Me ocurre algo alarmante con el desarrollo de esta película. Y es que salgo de la sala con el mismo estado sentimental que cuando entré. La historia más triste me deja indiferente, no me asalta la emoción en ningún momento, concluyo la historia sintiéndome como un témpano de hielo. No sé si sufro alguna incurable patología, pero los sufrientes personajes, sus confidencias, la amistad que se profesan, las confidencias sobre su pasado, la cercanía del monstruo, la forma de enfrentarse a él, el torrente comunicativo entre ellas, el afloramiento de los recuerdos, incomprensiblemente no me regalan esa sensación impagable llamada emoción. Igual es que soy un tarado. O que me parece artificial, aunque pretenciosa (como casi siempre) la forma como está contada por parte de Almodóvar, alguien progresivamente artificioso, que no me lo creo, aunque desde hace tiempo se dedique al profundo retrato del alma.
Almodóvar dispone de dos actrices notables. Saben mirar, hablar, escuchar, potenciar el silencio, mostrar naturalidad ante la cámara. Siempre he estado enamorado de la presencia y el trabajo de Julianne Moore. Y albergo numerosos prejuicios con Tilda Swinton, su cultivado aspecto andrógino y la veneración que siente por ella el cine de vanguardia logran que no me desviva por observar sus interpretaciones, pero veo su encarnación de una ejecutiva tramposa y neurótica en la excelente Michael Clayton, y no tengo más remedio que admitir su talento y disfrutarlo.

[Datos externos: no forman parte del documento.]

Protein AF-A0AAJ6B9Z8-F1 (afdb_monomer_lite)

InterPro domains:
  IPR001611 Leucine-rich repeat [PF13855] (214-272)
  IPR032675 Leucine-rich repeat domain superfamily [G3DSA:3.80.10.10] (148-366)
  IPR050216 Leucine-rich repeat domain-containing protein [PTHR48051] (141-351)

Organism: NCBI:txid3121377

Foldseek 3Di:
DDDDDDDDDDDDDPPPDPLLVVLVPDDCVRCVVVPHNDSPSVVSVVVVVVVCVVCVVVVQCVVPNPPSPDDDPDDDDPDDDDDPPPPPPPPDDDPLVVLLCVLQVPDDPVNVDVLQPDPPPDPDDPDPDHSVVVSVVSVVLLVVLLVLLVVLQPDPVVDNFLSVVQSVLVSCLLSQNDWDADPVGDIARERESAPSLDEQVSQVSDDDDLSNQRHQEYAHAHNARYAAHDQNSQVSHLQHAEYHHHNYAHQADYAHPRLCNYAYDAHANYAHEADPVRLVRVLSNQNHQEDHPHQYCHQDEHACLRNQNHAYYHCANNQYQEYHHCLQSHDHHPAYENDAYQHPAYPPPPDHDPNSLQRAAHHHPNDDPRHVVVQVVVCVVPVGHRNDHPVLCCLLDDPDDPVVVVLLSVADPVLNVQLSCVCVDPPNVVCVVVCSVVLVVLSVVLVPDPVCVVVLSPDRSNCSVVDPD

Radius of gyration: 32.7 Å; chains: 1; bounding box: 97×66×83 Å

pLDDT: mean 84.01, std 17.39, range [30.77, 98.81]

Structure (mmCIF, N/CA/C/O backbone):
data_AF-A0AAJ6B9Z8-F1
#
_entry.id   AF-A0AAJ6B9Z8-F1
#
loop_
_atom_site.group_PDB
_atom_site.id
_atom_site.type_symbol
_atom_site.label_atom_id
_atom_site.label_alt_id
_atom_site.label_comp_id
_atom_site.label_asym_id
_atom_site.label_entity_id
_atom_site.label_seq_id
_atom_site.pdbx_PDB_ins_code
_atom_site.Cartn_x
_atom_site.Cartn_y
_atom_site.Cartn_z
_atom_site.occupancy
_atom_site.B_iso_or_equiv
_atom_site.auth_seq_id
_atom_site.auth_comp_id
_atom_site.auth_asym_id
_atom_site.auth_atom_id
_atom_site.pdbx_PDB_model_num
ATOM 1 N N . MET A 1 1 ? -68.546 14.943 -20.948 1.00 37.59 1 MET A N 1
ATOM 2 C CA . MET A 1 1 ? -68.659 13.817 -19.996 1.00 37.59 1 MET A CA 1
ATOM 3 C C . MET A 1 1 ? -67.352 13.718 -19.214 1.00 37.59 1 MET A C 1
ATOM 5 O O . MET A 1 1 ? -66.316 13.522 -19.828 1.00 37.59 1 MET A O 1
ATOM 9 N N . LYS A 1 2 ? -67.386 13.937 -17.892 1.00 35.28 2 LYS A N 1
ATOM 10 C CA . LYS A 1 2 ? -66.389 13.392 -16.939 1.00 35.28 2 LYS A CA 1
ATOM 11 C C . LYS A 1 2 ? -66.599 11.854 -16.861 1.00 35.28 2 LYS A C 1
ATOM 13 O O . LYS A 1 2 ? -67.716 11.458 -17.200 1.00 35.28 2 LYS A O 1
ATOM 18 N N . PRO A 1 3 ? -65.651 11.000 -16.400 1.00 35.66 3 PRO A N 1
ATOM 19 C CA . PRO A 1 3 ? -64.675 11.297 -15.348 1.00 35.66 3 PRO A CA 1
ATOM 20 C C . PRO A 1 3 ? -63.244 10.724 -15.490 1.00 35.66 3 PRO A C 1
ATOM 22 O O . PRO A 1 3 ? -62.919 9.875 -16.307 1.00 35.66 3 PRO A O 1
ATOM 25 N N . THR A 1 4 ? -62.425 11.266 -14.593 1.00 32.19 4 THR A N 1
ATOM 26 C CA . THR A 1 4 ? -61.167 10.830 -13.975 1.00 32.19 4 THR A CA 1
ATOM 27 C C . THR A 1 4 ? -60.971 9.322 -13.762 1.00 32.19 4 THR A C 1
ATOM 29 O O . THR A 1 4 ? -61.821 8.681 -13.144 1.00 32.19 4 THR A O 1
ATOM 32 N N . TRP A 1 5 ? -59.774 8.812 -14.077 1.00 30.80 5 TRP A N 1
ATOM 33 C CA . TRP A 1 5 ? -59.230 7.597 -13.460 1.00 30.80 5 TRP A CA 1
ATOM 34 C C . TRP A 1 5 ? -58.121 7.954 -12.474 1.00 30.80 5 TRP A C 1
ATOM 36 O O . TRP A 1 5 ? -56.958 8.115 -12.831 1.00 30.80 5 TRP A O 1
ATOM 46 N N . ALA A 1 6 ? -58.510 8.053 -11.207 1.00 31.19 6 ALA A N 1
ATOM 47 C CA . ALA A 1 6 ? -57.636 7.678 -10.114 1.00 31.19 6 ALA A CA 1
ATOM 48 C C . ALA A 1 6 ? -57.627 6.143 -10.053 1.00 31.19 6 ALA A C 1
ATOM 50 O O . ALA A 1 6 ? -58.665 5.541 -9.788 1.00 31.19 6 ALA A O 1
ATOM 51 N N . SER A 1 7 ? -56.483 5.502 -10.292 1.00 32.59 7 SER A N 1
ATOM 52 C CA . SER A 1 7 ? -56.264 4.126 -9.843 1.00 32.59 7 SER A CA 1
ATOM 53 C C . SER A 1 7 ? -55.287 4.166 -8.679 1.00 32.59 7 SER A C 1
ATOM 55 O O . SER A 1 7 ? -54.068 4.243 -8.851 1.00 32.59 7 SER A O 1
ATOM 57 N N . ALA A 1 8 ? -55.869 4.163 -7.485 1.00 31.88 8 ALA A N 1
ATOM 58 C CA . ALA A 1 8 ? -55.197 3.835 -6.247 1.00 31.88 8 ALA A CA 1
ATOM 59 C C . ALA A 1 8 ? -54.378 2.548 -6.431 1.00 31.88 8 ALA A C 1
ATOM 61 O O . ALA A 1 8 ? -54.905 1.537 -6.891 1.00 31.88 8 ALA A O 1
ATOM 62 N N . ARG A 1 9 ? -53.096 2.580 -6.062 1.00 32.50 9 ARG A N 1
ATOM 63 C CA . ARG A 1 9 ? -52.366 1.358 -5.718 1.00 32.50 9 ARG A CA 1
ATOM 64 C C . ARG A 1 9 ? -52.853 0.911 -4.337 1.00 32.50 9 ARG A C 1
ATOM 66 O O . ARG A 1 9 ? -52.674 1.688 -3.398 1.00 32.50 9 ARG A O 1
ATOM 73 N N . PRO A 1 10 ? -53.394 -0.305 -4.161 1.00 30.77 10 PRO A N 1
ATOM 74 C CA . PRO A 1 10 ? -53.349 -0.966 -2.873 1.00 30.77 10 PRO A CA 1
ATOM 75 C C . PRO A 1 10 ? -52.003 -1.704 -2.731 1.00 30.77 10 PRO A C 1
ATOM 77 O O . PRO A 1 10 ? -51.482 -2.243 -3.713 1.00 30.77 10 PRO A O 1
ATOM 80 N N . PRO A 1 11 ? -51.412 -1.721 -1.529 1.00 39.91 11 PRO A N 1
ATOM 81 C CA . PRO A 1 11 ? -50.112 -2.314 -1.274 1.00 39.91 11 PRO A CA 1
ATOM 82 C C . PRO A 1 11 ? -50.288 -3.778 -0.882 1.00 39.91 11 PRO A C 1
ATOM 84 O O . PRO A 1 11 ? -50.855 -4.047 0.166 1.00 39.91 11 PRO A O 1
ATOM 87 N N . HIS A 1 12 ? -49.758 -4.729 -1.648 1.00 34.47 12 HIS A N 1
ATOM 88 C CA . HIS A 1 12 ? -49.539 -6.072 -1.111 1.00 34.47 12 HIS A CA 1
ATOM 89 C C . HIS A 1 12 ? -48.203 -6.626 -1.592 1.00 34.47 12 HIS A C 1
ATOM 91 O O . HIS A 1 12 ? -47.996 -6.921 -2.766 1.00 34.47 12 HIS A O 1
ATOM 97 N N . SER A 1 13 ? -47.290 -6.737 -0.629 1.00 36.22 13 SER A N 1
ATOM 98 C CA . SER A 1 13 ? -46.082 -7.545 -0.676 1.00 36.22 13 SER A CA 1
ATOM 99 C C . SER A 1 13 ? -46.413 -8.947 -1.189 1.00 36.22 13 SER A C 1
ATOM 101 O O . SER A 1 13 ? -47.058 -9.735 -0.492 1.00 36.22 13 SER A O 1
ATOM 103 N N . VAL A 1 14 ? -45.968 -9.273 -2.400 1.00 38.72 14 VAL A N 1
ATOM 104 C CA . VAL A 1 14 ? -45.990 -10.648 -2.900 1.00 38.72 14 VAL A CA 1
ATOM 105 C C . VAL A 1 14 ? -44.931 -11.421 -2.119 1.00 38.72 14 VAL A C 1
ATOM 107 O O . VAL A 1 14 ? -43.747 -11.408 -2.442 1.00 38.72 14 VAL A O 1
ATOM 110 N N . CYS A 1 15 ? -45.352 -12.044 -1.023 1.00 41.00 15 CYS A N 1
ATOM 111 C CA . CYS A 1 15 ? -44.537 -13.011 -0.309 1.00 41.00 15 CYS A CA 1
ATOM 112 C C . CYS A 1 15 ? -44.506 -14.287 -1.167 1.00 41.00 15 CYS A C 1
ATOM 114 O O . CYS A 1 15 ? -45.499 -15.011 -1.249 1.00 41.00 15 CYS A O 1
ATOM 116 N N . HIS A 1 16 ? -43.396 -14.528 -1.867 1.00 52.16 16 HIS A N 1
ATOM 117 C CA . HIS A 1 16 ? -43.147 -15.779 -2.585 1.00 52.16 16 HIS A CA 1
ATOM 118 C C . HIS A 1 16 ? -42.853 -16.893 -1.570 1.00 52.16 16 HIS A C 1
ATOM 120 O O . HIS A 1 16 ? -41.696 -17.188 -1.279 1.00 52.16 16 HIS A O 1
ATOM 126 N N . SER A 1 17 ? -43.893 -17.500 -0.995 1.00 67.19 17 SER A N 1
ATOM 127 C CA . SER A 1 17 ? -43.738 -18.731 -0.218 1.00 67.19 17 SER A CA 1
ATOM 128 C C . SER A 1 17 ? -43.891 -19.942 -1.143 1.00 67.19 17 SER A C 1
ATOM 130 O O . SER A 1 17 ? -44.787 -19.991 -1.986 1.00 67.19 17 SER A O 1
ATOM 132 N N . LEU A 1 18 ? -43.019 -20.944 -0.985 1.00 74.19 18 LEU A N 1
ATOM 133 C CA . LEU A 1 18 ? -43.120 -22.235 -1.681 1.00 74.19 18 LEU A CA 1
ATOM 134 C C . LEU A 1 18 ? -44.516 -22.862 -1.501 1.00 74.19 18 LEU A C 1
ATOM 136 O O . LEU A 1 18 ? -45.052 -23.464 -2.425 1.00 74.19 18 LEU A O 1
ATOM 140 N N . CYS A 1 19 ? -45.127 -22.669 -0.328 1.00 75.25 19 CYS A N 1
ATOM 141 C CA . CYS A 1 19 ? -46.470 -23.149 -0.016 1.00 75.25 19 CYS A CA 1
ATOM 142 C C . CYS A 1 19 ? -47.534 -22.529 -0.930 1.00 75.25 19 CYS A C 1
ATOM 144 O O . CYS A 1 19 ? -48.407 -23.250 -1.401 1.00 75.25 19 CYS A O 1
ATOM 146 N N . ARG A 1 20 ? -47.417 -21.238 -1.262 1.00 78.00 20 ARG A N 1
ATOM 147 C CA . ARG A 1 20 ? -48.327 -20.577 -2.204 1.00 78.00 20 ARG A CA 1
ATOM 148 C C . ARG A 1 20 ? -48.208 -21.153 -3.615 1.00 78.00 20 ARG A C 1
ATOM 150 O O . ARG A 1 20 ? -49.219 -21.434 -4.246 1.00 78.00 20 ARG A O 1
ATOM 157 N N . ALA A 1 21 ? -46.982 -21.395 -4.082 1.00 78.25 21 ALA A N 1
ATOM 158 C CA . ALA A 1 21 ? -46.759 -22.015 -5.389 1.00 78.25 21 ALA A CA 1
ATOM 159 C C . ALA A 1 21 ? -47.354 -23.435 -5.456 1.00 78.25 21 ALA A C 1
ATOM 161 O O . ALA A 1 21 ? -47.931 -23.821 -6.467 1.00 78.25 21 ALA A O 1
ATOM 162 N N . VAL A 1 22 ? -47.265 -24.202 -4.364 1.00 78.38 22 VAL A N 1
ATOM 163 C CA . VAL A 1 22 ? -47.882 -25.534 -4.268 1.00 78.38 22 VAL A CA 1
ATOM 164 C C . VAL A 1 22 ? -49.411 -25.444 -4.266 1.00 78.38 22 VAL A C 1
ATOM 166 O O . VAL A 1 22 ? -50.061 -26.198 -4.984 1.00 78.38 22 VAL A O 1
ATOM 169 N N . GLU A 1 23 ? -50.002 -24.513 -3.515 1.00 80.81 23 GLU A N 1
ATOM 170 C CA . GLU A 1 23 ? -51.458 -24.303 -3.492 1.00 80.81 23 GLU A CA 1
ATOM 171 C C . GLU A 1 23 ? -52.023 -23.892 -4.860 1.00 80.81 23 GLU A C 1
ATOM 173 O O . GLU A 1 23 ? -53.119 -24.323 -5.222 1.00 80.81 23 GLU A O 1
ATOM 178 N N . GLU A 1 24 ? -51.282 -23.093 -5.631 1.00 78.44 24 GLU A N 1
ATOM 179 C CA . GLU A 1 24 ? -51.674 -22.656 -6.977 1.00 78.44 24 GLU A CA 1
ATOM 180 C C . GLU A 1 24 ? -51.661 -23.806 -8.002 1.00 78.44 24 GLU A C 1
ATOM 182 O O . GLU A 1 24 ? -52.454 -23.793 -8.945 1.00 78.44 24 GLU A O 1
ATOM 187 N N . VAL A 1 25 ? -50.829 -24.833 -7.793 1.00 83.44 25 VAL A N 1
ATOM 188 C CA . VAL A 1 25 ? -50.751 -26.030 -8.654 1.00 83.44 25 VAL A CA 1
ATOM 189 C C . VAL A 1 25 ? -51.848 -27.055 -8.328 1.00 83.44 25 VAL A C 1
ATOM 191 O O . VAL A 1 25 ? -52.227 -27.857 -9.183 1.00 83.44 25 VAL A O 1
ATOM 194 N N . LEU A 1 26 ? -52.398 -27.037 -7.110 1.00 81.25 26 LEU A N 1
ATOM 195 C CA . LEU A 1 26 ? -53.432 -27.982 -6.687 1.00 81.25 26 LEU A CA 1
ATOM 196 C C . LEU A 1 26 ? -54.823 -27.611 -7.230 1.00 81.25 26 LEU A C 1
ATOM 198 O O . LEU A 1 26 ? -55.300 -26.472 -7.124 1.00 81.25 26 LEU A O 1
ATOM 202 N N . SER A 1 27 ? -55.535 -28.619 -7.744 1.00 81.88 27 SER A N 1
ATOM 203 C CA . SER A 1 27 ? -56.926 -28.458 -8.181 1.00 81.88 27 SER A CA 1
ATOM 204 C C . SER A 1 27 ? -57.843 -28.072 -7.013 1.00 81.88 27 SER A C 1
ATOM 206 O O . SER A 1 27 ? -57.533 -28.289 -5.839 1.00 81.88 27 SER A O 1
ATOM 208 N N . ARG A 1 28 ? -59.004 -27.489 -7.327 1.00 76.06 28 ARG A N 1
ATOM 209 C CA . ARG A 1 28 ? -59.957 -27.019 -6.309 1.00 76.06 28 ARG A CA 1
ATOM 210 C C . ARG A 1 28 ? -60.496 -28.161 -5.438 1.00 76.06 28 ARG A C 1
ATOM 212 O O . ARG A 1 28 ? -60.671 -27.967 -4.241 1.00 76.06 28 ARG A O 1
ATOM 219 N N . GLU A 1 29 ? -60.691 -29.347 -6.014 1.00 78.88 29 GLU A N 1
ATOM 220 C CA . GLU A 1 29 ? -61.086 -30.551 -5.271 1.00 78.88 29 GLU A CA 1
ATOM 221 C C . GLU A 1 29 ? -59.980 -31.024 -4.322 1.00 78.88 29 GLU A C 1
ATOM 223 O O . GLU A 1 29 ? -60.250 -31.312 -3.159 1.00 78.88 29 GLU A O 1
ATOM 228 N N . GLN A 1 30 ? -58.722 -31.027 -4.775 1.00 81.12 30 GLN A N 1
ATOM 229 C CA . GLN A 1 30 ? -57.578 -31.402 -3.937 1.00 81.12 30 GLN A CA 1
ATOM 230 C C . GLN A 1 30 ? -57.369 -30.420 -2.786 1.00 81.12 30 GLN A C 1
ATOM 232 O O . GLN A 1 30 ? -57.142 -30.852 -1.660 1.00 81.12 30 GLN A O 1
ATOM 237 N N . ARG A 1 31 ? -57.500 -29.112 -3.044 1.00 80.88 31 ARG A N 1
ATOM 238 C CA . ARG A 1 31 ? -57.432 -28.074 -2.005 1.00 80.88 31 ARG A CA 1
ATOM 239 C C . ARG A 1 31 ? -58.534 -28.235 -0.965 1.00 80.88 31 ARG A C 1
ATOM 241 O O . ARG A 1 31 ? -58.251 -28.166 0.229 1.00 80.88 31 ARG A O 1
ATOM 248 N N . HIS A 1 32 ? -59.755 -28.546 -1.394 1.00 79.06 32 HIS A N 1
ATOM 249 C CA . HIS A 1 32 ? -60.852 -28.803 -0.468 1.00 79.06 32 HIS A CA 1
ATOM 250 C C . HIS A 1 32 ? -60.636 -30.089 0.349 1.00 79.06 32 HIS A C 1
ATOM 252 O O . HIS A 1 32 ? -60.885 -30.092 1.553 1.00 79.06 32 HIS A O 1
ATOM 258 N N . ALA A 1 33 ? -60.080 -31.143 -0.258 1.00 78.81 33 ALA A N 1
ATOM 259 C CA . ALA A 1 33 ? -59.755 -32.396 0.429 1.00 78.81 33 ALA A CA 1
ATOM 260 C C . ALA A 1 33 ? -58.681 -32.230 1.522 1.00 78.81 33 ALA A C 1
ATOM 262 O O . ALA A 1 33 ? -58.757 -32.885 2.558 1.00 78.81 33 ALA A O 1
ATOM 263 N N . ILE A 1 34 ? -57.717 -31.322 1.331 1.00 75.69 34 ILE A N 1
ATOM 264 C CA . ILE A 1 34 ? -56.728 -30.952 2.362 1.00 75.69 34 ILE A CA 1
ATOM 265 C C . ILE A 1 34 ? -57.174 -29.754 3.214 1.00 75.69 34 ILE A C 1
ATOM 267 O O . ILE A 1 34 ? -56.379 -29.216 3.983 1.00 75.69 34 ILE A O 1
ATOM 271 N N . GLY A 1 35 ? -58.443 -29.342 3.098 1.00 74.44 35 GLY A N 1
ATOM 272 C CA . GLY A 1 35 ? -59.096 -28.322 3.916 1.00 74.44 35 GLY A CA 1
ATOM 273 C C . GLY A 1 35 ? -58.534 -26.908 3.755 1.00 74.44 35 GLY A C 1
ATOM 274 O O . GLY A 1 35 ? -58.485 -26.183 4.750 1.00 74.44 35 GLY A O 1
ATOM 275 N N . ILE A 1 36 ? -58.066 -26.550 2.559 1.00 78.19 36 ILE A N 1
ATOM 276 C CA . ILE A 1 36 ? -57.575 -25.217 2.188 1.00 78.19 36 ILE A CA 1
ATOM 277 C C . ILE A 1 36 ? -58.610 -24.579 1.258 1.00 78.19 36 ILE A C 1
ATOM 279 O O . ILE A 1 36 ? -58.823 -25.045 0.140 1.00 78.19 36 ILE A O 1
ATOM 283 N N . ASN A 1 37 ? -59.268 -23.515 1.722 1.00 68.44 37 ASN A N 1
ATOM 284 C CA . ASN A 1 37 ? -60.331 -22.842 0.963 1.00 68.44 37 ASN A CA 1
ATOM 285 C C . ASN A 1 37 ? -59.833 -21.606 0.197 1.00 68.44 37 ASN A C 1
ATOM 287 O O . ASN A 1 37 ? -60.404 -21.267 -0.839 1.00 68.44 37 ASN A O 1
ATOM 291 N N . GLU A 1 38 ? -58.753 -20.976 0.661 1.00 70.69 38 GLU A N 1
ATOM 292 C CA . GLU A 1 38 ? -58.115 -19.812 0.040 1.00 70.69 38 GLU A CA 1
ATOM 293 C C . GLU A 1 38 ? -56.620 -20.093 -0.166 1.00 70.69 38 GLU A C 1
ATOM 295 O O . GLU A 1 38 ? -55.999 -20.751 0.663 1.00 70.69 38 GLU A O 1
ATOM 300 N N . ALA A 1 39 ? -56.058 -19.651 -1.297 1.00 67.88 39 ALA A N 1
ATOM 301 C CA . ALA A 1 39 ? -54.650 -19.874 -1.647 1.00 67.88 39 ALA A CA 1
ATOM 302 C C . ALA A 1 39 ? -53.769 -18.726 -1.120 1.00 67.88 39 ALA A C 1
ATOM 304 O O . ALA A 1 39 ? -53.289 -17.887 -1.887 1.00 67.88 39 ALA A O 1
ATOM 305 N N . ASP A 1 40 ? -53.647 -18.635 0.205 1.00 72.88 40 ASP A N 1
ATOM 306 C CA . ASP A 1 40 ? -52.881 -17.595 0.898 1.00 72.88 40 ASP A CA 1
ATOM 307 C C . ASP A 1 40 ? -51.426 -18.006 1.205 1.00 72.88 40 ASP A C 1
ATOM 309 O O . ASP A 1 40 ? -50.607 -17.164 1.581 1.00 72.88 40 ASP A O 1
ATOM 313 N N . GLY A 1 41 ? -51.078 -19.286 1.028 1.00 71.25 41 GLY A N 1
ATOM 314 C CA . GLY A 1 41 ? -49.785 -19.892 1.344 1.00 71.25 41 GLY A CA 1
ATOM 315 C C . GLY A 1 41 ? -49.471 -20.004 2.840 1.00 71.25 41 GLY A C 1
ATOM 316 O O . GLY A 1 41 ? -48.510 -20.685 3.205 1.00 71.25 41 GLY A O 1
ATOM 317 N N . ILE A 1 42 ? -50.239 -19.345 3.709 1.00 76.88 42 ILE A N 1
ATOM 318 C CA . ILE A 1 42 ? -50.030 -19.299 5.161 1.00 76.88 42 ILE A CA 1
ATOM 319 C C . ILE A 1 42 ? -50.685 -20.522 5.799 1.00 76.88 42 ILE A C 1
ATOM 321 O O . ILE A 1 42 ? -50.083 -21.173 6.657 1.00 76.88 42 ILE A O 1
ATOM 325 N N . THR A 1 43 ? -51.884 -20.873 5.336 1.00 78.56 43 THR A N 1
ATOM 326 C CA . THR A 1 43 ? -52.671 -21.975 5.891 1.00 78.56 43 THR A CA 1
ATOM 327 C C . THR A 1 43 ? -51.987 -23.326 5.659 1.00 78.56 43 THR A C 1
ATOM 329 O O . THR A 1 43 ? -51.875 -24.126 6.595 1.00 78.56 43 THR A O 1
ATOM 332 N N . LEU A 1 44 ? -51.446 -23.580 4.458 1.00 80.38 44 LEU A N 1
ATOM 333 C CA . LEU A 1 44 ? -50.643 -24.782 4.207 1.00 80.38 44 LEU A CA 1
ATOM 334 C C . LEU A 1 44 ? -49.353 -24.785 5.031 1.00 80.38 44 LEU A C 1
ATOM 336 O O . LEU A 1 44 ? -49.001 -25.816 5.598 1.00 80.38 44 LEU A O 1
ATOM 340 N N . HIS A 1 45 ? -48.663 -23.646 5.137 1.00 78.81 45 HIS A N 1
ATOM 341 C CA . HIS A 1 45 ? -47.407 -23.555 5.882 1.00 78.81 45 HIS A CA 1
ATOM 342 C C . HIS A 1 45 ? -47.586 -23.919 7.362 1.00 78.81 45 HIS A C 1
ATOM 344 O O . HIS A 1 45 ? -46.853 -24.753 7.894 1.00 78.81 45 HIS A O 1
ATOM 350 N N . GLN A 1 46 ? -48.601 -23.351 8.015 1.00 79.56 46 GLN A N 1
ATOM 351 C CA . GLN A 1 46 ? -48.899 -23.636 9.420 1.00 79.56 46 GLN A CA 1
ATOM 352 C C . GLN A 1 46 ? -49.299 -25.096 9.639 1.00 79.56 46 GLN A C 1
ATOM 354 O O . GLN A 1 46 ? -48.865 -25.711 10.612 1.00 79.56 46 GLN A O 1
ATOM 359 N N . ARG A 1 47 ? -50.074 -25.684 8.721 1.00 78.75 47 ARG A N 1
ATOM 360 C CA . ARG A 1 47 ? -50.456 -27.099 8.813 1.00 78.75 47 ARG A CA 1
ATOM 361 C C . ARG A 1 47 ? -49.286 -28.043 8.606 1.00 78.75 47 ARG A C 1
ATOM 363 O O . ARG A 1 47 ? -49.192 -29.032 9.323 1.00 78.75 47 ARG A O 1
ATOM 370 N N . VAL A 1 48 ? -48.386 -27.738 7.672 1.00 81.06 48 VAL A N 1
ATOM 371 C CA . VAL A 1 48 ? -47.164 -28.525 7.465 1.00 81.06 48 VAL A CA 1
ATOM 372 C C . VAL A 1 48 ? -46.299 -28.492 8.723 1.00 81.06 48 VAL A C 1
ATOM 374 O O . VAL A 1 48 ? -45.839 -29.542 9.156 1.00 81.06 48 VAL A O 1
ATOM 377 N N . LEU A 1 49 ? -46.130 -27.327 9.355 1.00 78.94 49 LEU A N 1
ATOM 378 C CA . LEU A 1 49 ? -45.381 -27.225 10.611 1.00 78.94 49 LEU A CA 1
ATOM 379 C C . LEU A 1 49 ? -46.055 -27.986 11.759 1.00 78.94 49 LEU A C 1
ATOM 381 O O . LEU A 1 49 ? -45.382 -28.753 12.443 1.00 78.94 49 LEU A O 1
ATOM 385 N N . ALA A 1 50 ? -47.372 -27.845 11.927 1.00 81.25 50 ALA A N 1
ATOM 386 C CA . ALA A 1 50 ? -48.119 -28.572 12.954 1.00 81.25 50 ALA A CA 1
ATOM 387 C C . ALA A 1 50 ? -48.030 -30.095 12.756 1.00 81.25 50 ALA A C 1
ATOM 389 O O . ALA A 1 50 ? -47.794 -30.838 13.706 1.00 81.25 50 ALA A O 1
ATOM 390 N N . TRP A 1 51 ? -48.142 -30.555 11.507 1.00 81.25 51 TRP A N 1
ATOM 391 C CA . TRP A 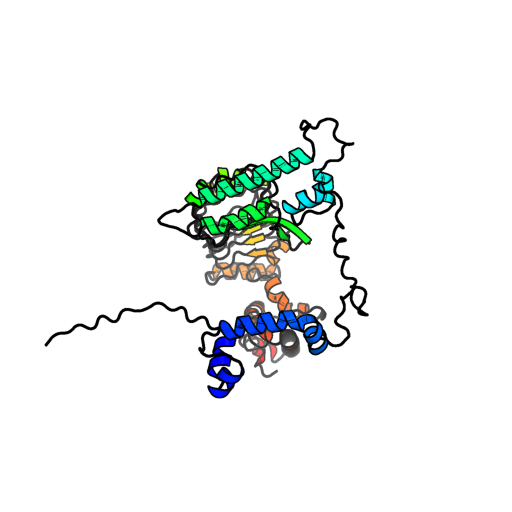1 51 ? -48.022 -31.969 11.168 1.00 81.25 51 TRP A CA 1
ATOM 392 C C . TRP A 1 51 ? -46.598 -32.498 11.392 1.00 81.25 51 TRP A C 1
ATOM 394 O O . TRP A 1 51 ? -46.436 -33.597 11.923 1.00 81.25 51 TRP A O 1
ATOM 404 N N . ILE A 1 52 ? -45.565 -31.714 11.047 1.00 80.69 52 ILE A N 1
ATOM 405 C CA . ILE A 1 52 ? -44.160 -32.057 11.314 1.00 80.69 52 ILE A CA 1
ATOM 406 C C . ILE A 1 52 ? -43.906 -32.190 12.812 1.00 80.69 52 ILE A C 1
ATOM 408 O O . ILE A 1 52 ? -43.222 -33.129 13.209 1.00 80.69 52 ILE A O 1
ATOM 412 N N . ASP A 1 53 ? -44.424 -31.279 13.636 1.00 77.00 53 ASP A N 1
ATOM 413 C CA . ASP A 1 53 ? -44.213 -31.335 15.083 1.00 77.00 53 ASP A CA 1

Ellas, filmadas en infinitos planos medios, plano y contraplano, merecen que se las observe y escuche. Una es reportera de guerra y la otra escritora (profesiones muy normales). No se han visto durante cantidad de años, pero, al parecer, su relación continúa siendo entrañable. Una debe ayudar a morir a la otra, siguiendo sus comprensibles, legítimos, racionales y muy humanos deseos. Pero antes de la larga y definitiva catarsis, la parte inicial tiende a lo lamentable. También son absurdas secuencias como la casa incendiada o el melifluo personaje que interpreta John Turturro. Y me cuesta entender qué coño pintan ahí.
Pero que la parroquia se sienta feliz. En su universo no falta nada de lo habitual, la marca de fábrica. O sea, referencia a artistas tan sublimes como él. No me pegaba que Faulkner y Hemingway fueran escritores que idolatrara, aunque sospecho que en su tributo intuye que pueden volver a ponerse de moda. Y Edward Hopper, el pintor que retrataba a gente muy sola, preferentemente mujeres. Y la pintora Dora Carrington, a la que desconozco. Y leen la pagina final del hermoso libro de James Joyce Dublineses, con la nieve cayendo sobre la ciudad. Huston retrató con maravilloso lirismo, el de verdad, en su testamentaria e inolvidable Dublineses. Y para demostrar que sigue siendo el más progresista de Occidente también hay referencias al cambio climático y al siniestro poderío de la ultraderecha. Y el caprichoso relato de dos monjes carmelitas, en un lugar donde se desarrolla una guerra, que follan mogollón entre ellos para aliviar su tensión. O sea, que no falte de nada, que todos los fans estén contentos. Lo habitual en su cine. Y me cuesta un esfuerzo ingente recordar con nitidez algo de La habitación de al lado. Salí frío de ella. Solo unos días después, ya la he olvidado. Normal. Esta vez, ni siquiera me irrita.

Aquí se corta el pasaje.